Le 6 mai 2026, des membres d’équipage vêtus de combinaisons de protection quittent le port à bord d’un bateau-ambulance en direction du paquebot MV Hondius, alors qu’il est à l’arrêt au large du port de Praia, la capitale du Cap-Vert.
/ PHOTO AFP
« Une personne est actuellement traitée à l’Hôpital universitaire de Zurich (USZ) pour une infection au hantavirus. Cet homme voyageait sur le bateau de croisière où plusieurs cas d’infections sont apparus », a indiqué le ministère dans un communiqué, qui ajoute que « cet homme et son épouse revenaient d’un voyage en Amérique du Sud fin avril ».
De retour d’un voyage en Amérique du Sud
Dans son communiqué, le ministère suisse n’a pas précisé à quelle période cet homme se trouvait à bord du navire, ni à quel moment et dans quelles conditions il l’avait quitté.
« Cet homme et son épouse revenaient d’un voyage en Amérique du Sud fin avril », a indiqué le ministère suisse, ajoutant qu’il « voyageait sur le bateau de croisière où plusieurs cas d’infections sont apparus ».
Ce navire, le MV Hondius, reliait Ushuaïa, en Argentine, à l’archipel du Cap-Vert, au large de la côte ouest africaine. L’expédition a quitté Ushuaïa le 1er avril, et est immobilisée depuis dimanche près du port de la capitale capverdienne.
Trois personnes, – un couple de Néerlandais et une Allemande qui ont voyagé à bord du MV Hondius – sont mortes depuis le début de la croisière, selon l’Organisation mondiale de la Santé (OMS).

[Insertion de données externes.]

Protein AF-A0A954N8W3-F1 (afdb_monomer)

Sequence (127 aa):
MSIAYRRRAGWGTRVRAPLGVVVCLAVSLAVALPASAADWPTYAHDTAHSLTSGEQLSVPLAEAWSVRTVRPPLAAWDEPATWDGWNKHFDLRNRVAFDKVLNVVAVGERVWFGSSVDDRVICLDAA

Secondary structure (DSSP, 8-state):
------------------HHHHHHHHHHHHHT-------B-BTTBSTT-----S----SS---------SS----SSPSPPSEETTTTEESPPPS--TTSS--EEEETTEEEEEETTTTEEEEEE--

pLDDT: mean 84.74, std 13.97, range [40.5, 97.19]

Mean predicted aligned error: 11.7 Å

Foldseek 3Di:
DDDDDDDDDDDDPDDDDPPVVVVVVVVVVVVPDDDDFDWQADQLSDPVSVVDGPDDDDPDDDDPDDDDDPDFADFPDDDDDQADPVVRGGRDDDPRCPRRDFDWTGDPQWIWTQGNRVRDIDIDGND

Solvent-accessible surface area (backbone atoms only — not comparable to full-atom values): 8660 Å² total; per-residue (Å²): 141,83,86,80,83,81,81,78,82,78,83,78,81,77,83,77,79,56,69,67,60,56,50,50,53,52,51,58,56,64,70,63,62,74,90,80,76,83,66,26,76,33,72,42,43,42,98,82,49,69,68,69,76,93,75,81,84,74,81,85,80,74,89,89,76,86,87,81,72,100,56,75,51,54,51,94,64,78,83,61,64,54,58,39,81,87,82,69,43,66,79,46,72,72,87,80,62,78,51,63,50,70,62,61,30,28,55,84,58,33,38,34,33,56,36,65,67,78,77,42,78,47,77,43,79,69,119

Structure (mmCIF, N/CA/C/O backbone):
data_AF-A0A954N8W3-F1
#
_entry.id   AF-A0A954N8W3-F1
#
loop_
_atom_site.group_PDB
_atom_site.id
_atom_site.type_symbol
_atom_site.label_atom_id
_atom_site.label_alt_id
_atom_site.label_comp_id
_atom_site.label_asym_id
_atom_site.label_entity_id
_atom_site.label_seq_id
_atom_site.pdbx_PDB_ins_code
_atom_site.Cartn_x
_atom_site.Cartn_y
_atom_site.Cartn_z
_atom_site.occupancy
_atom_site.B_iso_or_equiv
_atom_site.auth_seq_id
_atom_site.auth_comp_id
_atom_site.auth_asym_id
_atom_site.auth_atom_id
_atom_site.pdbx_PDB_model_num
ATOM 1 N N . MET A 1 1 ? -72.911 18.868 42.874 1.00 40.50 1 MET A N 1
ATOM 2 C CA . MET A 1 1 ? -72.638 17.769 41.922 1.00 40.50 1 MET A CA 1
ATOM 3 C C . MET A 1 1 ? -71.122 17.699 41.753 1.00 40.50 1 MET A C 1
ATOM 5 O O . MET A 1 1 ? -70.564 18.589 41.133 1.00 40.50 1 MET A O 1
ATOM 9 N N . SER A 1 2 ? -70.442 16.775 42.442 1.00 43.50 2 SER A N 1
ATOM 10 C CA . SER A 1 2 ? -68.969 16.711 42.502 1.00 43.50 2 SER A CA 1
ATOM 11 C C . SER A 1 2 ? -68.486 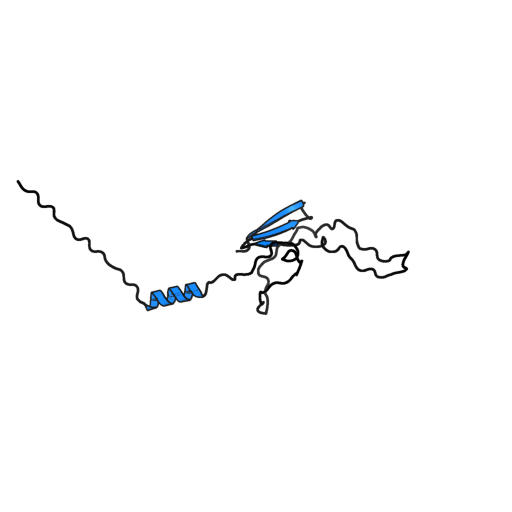15.446 41.797 1.00 43.50 2 SER A C 1
ATOM 13 O O . SER A 1 2 ? -68.934 14.351 42.134 1.00 43.50 2 SER A O 1
ATOM 15 N N . ILE A 1 3 ? -67.622 15.600 40.792 1.00 50.00 3 ILE A N 1
ATOM 16 C CA . ILE A 1 3 ? -67.038 14.494 40.026 1.00 50.00 3 ILE A CA 1
ATOM 17 C C . ILE A 1 3 ? -65.682 14.158 40.652 1.00 50.00 3 ILE A C 1
ATOM 19 O O . ILE A 1 3 ? -64.740 14.944 40.583 1.00 50.00 3 ILE A O 1
ATOM 23 N N . ALA A 1 4 ? -65.585 12.982 41.272 1.00 51.16 4 ALA A N 1
ATOM 24 C CA . ALA A 1 4 ? -64.345 12.462 41.837 1.00 51.16 4 ALA A CA 1
ATOM 25 C C . ALA A 1 4 ? -63.490 11.793 40.745 1.00 51.16 4 ALA A C 1
ATOM 27 O O . ALA A 1 4 ? -63.900 10.802 40.138 1.00 51.16 4 ALA A O 1
ATOM 28 N N . TYR A 1 5 ? -62.280 12.308 40.512 1.00 50.38 5 TYR A N 1
ATOM 29 C CA . TYR A 1 5 ? -61.315 11.723 39.578 1.00 50.38 5 TYR A CA 1
ATOM 30 C C . TYR A 1 5 ? -60.568 10.562 40.252 1.00 50.38 5 TYR A C 1
ATOM 32 O O . TYR A 1 5 ? -59.744 10.755 41.148 1.00 50.38 5 TYR A O 1
ATOM 40 N N . ARG A 1 6 ? -60.869 9.327 39.841 1.00 62.09 6 ARG A N 1
ATOM 41 C CA . ARG A 1 6 ? -60.247 8.112 40.382 1.00 62.09 6 ARG A CA 1
ATOM 42 C C . ARG A 1 6 ? -58.858 7.932 39.745 1.00 62.09 6 ARG A C 1
ATOM 44 O O . ARG A 1 6 ? -58.756 7.512 38.594 1.00 62.09 6 ARG A O 1
ATOM 51 N N . ARG A 1 7 ? -57.777 8.250 40.471 1.00 54.19 7 ARG A N 1
ATOM 52 C CA . ARG A 1 7 ? -56.397 7.963 40.028 1.00 54.19 7 ARG A CA 1
ATOM 53 C C . ARG A 1 7 ? -56.194 6.445 39.948 1.00 54.19 7 ARG A C 1
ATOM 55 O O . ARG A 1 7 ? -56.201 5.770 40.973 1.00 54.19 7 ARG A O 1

L’homme testé positif en Suisse est « actuellement traité à l’Hôpital universitaire de Zurich (USZ) pour une infection au hantavirus ».

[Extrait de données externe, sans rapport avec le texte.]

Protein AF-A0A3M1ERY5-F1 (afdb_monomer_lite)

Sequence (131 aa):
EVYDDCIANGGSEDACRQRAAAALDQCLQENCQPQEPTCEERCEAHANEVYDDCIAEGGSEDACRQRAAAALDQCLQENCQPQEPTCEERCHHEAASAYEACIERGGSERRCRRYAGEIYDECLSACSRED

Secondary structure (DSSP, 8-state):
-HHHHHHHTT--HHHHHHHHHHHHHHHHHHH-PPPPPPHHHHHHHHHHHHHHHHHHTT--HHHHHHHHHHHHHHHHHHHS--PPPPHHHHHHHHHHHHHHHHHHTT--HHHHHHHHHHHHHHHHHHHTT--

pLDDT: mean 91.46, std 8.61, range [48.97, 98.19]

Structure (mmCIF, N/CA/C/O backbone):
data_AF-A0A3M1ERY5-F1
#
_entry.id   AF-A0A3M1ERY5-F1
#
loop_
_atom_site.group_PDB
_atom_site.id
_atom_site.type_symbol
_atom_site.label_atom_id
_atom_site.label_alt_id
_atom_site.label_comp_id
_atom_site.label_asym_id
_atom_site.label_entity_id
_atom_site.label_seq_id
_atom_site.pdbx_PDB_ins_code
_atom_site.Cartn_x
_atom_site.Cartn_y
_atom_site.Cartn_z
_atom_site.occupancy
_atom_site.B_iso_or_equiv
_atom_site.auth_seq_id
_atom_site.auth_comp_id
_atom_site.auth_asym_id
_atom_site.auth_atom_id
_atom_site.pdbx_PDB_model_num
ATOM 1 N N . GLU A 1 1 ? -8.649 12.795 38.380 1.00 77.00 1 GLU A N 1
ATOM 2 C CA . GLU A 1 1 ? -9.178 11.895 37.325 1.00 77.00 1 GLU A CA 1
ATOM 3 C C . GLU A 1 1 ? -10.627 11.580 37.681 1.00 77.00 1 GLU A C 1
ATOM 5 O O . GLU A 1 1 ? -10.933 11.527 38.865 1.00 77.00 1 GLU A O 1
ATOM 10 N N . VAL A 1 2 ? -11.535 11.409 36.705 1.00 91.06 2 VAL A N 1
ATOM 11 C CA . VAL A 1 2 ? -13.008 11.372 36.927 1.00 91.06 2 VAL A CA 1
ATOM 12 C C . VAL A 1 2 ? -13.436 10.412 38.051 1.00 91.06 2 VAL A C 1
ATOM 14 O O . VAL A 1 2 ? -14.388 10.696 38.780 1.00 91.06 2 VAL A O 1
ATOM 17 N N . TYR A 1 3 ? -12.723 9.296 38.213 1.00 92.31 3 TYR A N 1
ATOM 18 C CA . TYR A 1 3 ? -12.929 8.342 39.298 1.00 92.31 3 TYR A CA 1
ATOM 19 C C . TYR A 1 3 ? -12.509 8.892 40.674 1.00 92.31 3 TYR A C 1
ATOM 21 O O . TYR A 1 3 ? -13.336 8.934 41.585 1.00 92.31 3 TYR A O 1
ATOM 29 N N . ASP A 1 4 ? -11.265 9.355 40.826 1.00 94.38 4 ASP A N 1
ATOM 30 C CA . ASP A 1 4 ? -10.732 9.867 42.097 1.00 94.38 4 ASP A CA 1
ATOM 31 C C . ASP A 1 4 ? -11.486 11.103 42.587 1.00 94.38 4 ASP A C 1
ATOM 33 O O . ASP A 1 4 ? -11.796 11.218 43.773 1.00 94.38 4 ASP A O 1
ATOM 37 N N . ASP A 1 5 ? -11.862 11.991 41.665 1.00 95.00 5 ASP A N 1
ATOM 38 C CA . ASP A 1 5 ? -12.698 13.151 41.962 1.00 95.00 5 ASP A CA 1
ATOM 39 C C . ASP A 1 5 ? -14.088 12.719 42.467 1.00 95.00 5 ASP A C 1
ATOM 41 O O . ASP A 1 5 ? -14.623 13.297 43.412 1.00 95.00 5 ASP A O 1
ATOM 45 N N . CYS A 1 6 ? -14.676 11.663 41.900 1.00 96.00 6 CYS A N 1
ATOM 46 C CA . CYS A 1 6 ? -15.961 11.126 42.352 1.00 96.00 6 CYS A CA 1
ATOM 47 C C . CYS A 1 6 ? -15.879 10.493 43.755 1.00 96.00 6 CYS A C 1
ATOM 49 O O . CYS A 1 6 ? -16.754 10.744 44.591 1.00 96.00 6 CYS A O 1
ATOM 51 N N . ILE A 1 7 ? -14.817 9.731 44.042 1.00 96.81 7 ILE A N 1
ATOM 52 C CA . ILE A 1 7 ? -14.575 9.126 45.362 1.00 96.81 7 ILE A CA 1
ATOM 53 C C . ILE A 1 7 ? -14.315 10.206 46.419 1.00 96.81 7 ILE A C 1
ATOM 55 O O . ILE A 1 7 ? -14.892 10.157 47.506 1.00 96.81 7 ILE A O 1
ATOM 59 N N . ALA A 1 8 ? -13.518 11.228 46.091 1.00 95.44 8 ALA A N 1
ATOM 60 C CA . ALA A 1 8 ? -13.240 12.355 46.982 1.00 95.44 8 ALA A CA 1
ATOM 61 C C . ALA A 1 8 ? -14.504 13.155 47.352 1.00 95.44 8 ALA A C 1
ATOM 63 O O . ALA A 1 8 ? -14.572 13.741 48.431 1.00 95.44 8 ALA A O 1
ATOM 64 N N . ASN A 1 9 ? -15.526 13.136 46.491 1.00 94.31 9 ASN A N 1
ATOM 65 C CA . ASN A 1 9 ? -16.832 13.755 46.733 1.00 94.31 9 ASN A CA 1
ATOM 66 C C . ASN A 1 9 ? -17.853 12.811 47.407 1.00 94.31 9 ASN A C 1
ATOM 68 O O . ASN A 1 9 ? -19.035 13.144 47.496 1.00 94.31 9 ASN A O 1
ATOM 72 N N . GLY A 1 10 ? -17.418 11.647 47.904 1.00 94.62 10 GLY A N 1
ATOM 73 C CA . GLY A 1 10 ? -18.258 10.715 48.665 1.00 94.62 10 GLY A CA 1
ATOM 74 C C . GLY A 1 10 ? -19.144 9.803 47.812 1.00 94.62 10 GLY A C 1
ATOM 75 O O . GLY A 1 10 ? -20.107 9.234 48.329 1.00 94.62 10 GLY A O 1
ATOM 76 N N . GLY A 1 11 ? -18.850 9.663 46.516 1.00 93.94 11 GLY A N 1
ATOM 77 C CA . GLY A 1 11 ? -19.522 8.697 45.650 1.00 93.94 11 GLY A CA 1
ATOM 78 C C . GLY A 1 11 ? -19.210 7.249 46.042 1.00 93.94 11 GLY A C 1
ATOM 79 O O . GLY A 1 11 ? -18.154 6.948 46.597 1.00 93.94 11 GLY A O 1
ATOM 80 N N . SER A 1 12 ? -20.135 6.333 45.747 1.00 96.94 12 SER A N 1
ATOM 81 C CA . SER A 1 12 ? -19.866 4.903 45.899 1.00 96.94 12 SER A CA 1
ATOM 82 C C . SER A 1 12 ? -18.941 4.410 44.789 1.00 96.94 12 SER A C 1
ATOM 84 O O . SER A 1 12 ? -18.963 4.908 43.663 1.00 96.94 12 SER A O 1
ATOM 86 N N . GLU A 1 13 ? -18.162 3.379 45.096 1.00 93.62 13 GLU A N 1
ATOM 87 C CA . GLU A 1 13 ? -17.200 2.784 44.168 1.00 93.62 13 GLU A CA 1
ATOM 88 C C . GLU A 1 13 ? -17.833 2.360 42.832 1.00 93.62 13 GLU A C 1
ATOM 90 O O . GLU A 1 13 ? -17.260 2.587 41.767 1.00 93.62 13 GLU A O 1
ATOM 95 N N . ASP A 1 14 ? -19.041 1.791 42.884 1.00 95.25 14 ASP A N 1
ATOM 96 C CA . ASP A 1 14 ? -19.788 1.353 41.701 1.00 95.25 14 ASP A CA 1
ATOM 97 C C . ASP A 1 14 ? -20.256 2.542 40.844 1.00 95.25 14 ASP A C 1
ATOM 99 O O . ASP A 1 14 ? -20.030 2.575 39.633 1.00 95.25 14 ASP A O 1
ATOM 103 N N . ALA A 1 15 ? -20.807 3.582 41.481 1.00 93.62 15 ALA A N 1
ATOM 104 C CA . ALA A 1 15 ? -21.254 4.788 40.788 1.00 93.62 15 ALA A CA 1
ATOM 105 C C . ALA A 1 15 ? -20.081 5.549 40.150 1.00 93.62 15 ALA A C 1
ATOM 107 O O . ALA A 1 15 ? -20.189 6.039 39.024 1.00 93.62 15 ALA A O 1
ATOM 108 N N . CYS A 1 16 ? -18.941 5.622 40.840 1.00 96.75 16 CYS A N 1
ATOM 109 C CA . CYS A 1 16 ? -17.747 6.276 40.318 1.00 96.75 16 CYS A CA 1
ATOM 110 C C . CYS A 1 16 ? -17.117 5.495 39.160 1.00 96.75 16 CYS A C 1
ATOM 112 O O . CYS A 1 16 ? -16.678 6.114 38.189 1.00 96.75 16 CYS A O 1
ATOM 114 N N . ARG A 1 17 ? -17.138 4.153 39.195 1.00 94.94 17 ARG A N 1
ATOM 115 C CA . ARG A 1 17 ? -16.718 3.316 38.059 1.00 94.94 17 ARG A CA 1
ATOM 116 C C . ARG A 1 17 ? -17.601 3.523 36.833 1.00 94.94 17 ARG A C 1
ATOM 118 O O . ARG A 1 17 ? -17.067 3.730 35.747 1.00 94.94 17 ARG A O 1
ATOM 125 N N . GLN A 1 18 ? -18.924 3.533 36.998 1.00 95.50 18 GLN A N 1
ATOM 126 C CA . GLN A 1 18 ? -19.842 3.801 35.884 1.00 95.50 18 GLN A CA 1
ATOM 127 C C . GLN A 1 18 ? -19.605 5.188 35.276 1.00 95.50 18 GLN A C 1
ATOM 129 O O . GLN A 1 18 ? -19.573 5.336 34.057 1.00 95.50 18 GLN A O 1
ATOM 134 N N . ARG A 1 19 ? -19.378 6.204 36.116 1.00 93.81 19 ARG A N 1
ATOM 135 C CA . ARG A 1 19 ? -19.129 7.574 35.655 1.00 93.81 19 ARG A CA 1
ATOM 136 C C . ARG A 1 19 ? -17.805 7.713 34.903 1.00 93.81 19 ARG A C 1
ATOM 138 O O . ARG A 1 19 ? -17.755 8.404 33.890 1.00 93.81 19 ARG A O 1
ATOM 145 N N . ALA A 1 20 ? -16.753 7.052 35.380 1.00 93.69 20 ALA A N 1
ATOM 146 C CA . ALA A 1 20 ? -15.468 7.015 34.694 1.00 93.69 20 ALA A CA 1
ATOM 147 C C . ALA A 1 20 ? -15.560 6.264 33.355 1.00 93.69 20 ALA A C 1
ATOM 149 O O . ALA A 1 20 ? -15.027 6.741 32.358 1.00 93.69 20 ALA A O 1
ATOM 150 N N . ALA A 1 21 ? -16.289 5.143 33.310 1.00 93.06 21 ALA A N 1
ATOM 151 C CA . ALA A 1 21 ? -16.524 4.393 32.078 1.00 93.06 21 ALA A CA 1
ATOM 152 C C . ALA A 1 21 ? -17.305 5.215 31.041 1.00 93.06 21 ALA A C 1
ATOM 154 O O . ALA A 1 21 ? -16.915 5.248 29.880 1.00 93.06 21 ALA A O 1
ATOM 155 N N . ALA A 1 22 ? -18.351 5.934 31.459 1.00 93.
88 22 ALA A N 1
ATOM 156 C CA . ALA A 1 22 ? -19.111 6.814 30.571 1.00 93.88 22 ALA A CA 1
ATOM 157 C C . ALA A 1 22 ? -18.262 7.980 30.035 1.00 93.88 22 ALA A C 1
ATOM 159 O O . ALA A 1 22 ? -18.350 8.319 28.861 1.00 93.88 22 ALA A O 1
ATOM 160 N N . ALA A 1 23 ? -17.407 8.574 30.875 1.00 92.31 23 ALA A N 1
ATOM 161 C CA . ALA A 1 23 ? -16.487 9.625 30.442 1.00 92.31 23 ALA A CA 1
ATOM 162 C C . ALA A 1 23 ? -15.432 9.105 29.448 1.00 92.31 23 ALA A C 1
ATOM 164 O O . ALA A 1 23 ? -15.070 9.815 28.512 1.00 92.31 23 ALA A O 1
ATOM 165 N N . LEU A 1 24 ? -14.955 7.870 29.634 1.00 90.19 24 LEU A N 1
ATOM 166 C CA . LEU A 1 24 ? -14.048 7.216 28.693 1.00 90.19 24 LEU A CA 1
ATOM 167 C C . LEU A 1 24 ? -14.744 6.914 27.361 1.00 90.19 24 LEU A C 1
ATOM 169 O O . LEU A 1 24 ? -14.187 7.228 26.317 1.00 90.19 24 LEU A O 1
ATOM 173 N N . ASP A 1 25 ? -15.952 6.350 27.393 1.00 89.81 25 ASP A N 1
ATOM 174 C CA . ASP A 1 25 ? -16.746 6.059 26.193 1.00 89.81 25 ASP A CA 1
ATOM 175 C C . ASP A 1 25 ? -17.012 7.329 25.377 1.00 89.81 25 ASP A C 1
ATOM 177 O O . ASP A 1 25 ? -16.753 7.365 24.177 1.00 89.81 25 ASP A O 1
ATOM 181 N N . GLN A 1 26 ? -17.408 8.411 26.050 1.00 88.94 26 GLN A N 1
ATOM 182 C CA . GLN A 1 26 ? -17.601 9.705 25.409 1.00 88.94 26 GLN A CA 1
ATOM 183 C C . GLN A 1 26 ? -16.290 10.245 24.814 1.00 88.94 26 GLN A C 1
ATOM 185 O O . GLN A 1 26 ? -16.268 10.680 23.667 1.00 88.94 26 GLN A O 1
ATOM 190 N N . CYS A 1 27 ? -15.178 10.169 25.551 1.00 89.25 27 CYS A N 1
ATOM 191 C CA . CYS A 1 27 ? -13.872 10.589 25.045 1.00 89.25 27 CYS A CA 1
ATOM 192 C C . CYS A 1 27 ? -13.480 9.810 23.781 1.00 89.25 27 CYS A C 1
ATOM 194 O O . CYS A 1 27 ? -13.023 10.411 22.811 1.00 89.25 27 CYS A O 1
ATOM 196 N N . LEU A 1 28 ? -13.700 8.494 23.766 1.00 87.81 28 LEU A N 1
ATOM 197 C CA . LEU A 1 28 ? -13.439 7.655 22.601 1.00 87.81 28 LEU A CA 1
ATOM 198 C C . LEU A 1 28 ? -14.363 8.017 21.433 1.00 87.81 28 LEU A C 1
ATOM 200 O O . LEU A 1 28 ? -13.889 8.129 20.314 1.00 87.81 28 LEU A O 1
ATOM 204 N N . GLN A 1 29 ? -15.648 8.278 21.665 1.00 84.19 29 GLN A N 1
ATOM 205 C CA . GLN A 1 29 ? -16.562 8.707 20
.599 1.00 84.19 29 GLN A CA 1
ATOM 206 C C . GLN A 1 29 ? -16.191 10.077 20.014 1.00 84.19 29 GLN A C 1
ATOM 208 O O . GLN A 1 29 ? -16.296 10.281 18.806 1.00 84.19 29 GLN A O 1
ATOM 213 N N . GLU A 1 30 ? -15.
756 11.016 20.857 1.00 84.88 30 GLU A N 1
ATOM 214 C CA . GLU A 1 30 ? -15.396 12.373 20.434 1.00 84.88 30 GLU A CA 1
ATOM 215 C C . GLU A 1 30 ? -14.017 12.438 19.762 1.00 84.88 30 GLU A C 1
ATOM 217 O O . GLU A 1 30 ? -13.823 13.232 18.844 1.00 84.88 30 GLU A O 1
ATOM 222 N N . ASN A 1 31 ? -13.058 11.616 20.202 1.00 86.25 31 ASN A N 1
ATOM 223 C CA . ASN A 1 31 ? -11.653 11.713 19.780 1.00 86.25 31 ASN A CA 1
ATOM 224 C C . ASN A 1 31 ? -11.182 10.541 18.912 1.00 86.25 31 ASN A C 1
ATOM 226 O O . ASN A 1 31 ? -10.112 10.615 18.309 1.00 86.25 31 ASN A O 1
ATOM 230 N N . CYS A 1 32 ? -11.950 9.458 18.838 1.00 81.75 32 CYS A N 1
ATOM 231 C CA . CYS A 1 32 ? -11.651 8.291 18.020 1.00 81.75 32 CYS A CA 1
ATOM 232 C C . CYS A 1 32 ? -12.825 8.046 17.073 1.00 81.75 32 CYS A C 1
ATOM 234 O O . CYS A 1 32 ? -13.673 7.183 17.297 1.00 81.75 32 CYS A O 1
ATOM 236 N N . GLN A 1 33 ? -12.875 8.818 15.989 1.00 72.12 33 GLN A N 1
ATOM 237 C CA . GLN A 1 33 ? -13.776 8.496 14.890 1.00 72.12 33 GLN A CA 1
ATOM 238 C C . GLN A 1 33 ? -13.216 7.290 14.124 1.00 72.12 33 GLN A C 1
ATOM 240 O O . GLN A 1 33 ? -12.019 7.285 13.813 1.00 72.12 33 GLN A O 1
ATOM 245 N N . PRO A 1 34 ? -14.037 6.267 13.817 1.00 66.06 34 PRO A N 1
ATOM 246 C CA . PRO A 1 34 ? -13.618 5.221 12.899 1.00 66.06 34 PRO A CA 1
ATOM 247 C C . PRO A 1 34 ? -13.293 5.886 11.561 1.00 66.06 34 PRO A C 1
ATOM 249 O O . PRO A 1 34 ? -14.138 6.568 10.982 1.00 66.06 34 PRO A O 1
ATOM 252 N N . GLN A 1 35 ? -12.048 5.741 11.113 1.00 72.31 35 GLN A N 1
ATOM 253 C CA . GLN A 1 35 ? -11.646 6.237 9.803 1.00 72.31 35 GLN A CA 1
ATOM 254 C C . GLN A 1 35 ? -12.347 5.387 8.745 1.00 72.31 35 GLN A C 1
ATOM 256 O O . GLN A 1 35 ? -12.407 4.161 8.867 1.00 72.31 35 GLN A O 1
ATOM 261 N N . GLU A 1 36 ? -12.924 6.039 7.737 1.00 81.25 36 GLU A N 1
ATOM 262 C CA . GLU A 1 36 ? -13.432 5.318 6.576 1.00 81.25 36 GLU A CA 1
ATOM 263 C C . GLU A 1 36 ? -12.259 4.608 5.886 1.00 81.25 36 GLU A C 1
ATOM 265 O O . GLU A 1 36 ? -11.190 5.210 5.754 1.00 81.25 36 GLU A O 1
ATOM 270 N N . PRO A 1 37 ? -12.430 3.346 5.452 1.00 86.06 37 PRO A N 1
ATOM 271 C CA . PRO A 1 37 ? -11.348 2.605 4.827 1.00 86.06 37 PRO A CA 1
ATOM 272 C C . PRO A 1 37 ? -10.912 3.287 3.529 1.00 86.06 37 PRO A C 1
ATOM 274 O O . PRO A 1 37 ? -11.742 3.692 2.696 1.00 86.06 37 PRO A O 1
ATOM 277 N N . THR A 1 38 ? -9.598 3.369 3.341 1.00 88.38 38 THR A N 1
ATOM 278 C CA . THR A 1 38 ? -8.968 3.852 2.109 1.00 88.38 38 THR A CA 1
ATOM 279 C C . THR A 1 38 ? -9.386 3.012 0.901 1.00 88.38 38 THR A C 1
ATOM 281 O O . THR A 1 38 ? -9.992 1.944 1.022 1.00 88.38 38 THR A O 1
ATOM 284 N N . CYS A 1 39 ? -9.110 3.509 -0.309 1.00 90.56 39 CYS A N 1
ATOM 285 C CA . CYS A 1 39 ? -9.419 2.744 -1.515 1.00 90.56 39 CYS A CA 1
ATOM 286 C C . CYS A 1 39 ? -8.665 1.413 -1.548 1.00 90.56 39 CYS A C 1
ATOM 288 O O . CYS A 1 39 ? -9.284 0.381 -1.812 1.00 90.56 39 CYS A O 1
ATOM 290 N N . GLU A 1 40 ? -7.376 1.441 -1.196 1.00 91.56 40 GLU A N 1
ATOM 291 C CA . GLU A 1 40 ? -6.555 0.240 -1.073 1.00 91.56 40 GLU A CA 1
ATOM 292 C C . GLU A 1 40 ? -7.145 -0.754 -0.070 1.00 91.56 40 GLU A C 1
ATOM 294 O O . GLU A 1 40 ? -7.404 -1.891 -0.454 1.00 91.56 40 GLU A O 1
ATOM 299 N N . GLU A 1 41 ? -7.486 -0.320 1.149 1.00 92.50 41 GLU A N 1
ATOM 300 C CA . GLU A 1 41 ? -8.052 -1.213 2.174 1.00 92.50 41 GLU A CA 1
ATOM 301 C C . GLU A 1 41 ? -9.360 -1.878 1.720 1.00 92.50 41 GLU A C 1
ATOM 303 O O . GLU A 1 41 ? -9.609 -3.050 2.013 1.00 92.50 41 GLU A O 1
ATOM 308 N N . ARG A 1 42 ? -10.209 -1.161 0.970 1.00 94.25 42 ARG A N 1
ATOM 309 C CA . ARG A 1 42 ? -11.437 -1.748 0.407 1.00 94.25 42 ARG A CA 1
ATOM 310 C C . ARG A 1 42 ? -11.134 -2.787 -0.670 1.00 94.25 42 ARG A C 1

Un test effectué dans le laboratoire de référence des Hôpitaux universitaires de Genève (HUG) s’est révélé positif au virus des Andes, un hantavirus présent en Amérique du Sud.
L’homme s’est présenté à l’hôpital de Zurich après avoir ressenti des symptômes de la maladie, selon le ministère suisse. Auparavant, il avait consulté son médecin de famille par téléphone. Il y a immédiatement été placé en isolement.
Son épouse, qui « ne présente jusqu’ici aucun symptôme […] s’est placée en isolement pour des raisons de sécurité », a expliqué le ministère suisse.
Les autorités cherchent à savoir si le patient a eu des contacts avec d’autres personnes alors qu’il était malade.
Le ministère suisse rappelle que « contrairement aux hantavirus européens, qui se transmettent via les déjections de rongeurs infectés, le variant américain peut se transmettre d’une personne à une autre, bien que les cas soient rares ». Mais il souligne que les transmissions sont possibles uniquement « en cas de contact étroit ».
Il estime donc qu' »il est peu probable que d’autres cas surviennent en Suisse » et considère que « le risque pour la population est faible ».